_The records_

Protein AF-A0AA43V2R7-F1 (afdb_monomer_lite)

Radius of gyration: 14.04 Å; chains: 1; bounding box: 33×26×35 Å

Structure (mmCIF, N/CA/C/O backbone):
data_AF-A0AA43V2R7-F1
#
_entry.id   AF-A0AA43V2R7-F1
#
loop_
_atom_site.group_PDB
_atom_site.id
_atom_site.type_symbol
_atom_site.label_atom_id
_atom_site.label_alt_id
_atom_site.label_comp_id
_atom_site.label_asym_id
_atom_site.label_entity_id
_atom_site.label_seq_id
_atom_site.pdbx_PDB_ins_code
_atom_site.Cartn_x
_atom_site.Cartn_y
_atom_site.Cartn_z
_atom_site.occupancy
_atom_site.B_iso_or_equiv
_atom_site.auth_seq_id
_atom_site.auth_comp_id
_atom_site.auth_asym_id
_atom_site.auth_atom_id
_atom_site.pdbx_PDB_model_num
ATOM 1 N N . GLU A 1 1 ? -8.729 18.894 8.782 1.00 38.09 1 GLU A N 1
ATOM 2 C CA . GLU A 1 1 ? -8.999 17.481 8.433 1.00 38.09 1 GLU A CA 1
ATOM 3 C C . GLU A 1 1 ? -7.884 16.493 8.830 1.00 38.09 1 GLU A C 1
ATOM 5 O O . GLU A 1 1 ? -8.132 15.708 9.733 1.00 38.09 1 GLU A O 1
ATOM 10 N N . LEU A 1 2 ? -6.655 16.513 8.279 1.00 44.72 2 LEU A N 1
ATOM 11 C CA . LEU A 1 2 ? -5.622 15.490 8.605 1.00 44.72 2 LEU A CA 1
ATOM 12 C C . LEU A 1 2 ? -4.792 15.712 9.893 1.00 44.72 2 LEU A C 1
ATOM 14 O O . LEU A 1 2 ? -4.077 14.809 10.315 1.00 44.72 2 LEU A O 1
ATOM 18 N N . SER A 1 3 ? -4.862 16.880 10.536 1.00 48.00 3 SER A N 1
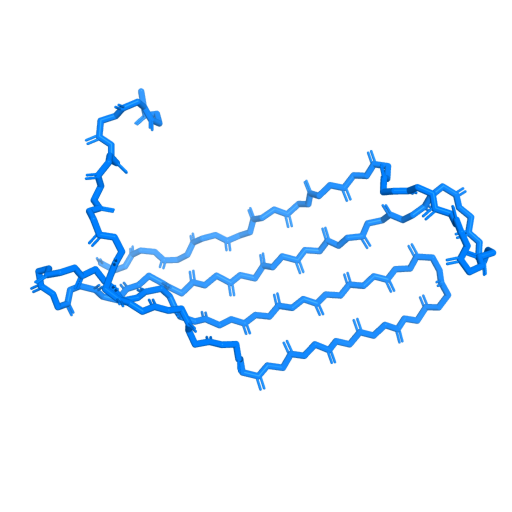ATOM 19 C CA . SER A 1 3 ? -3.969 17.239 11.656 1.00 48.00 3 SER A CA 1
ATOM 20 C C . SER A 1 3 ? -4.364 16.666 13.024 1.00 48.00 3 SER A C 1
ATOM 22 O O . SER A 1 3 ? -3.576 16.757 13.959 1.00 48.00 3 SER A O 1
ATOM 24 N N . ASN A 1 4 ? -5.564 16.092 13.163 1.00 46.66 4 ASN A N 1
ATOM 25 C CA . ASN A 1 4 ? -6.099 15.667 14.466 1.00 46.66
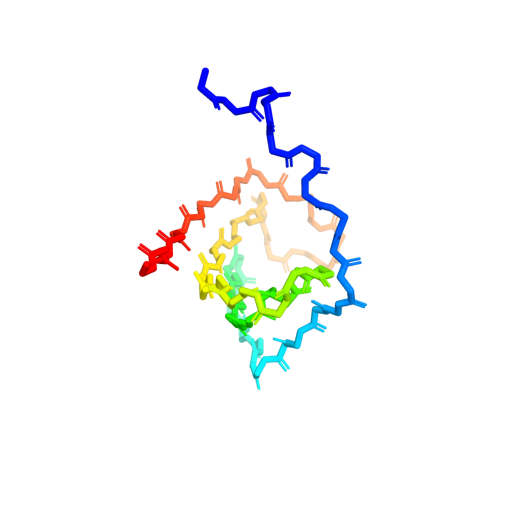 4 ASN A CA 1
ATOM 26 C C . ASN A 1 4 ? -5.984 14.163 14.739 1.00 46.66 4 ASN A C 1
ATOM 28 O O . ASN A 1 4 ? -6.359 13.716 15.818 1.00 46.66 4 ASN A O 1
ATOM 32 N N . HIS A 1 5 ? -5.436 13.387 13.805 1.00 52.03 5 HIS A N 1
ATOM 33 C CA . HIS A 1 5 ? -5.272 11.945 13.957 1.00 52.03 5 HIS A CA 1
ATOM 34 C C . HIS A 1 5 ? -3.796 11.576 14.133 1.00 52.03 5 HIS
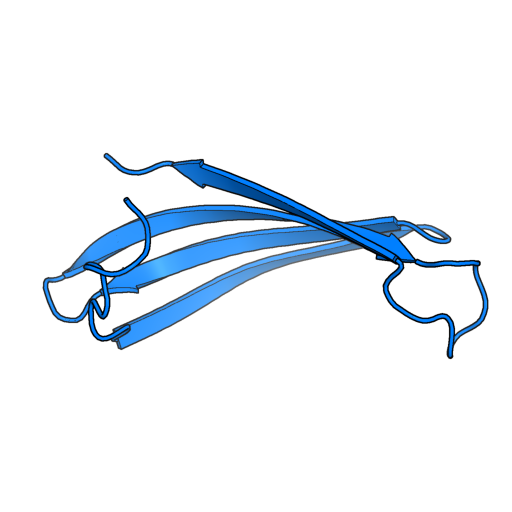 A C 1
ATOM 36 O O . HIS A 1 5 ? -3.283 10.698 13.447 1.00 52.03 5 HIS A O 1
ATOM 42 N N . TYR A 1 6 ? -3.120 12.166 15.129 1.00 52.81 6 TYR A N 1
ATOM 43 C CA . TYR A 1 6 ? -2.018 11.464 15.808 1.00 52.81 6 TYR A CA 1
ATOM 44 C C . TYR A 1 6 ? -2.604 10.309 16.639 1.00 52.81 6 TYR A C 1
ATOM 46 O O . TYR A 1 6 ? -2.392 10.197 17.846 1.00 52.81 6 TYR A O 1
ATOM 54 N N . ASN A 1 7 ? -3.396 9.453 15.995 1.00 61.53 7 ASN A N 1
ATOM 55 C CA . ASN A 1 7 ? -3.771 8.188 16.575 1.00 61.53 7 ASN A CA 1
ATOM 56 C C . ASN A 1 7 ? -2.474 7.400 16.660 1.00 61.53 7 ASN A C 1
ATOM 58 O O . ASN A 1 7 ? -1.826 7.133 15.652 1.00 61.53 7 ASN A O 1
ATOM 62 N N . GLN A 1 8 ? -2.036 7.117 17.882 1.00 81.12 8 GLN A N 1
ATOM 63 C CA . GLN A 1 8 ? -0.831 6.333 18.078 1.00 81.12 8 GLN A CA 1
ATOM 64 C C . GLN A 1 8 ? -1.063 4.961 17.442 1.00 81.12 8 GLN A C 1
ATOM 66 O O . GLN A 1 8 ? -1.867 4.172 17.941 1.00 81.12 8 GLN A O 1
ATOM 71 N N . VAL A 1 9 ? -0.381 4.705 16.330 1.00 88.94 9 VAL A N 1
ATOM 72 C CA . VAL A 1 9 ? -0.362 3.403 15.667 1.00 88.94 9 VAL A CA 1
ATOM 73 C C . VAL A 1 9 ? 0.233 2.388 16.636 1.00 88.94 9 VAL A C 1
ATOM 75 O O . VAL A 1 9 ? 1.288 2.629 17.227 1.00 88.94 9 VAL A O 1
ATOM 78 N N . ALA A 1 10 ? -0.467 1.279 16.847 1.00 93.69 10 ALA A N 1
ATOM 79 C CA . ALA A 1 10 ? 0.037 0.143 17.606 1.00 93.69 10 ALA A CA 1
ATOM 80 C C . ALA A 1 10 ? 0.803 -0.816 16.691 1.00 93.69 10 ALA A C 1
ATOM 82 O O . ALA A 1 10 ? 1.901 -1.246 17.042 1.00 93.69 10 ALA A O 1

_What you will do_
Using the entries above, give back exactly the line containing "ATOM 54 N N", the line containing "ATOM 58 O O", and every line between them, and nothing else.

_Answer space_
ATOM 54 N N . ASN A 1 7 ? -3.396 9.453 15.995 1.00 61.53 7 ASN A N 1
ATOM 55 C CA . ASN A 1 7 ? -3.771 8.188 16.575 1.00 61.53 7 ASN A CA 1
ATOM 56 C C . ASN A 1 7 ? -2.474 7.400 16.660 1.00 61.53 7 ASN A C 1
ATOM 58 O O . ASN A 1 7 ? -1.826 7.133 15.652 1.00 61.53 7 ASN A O 1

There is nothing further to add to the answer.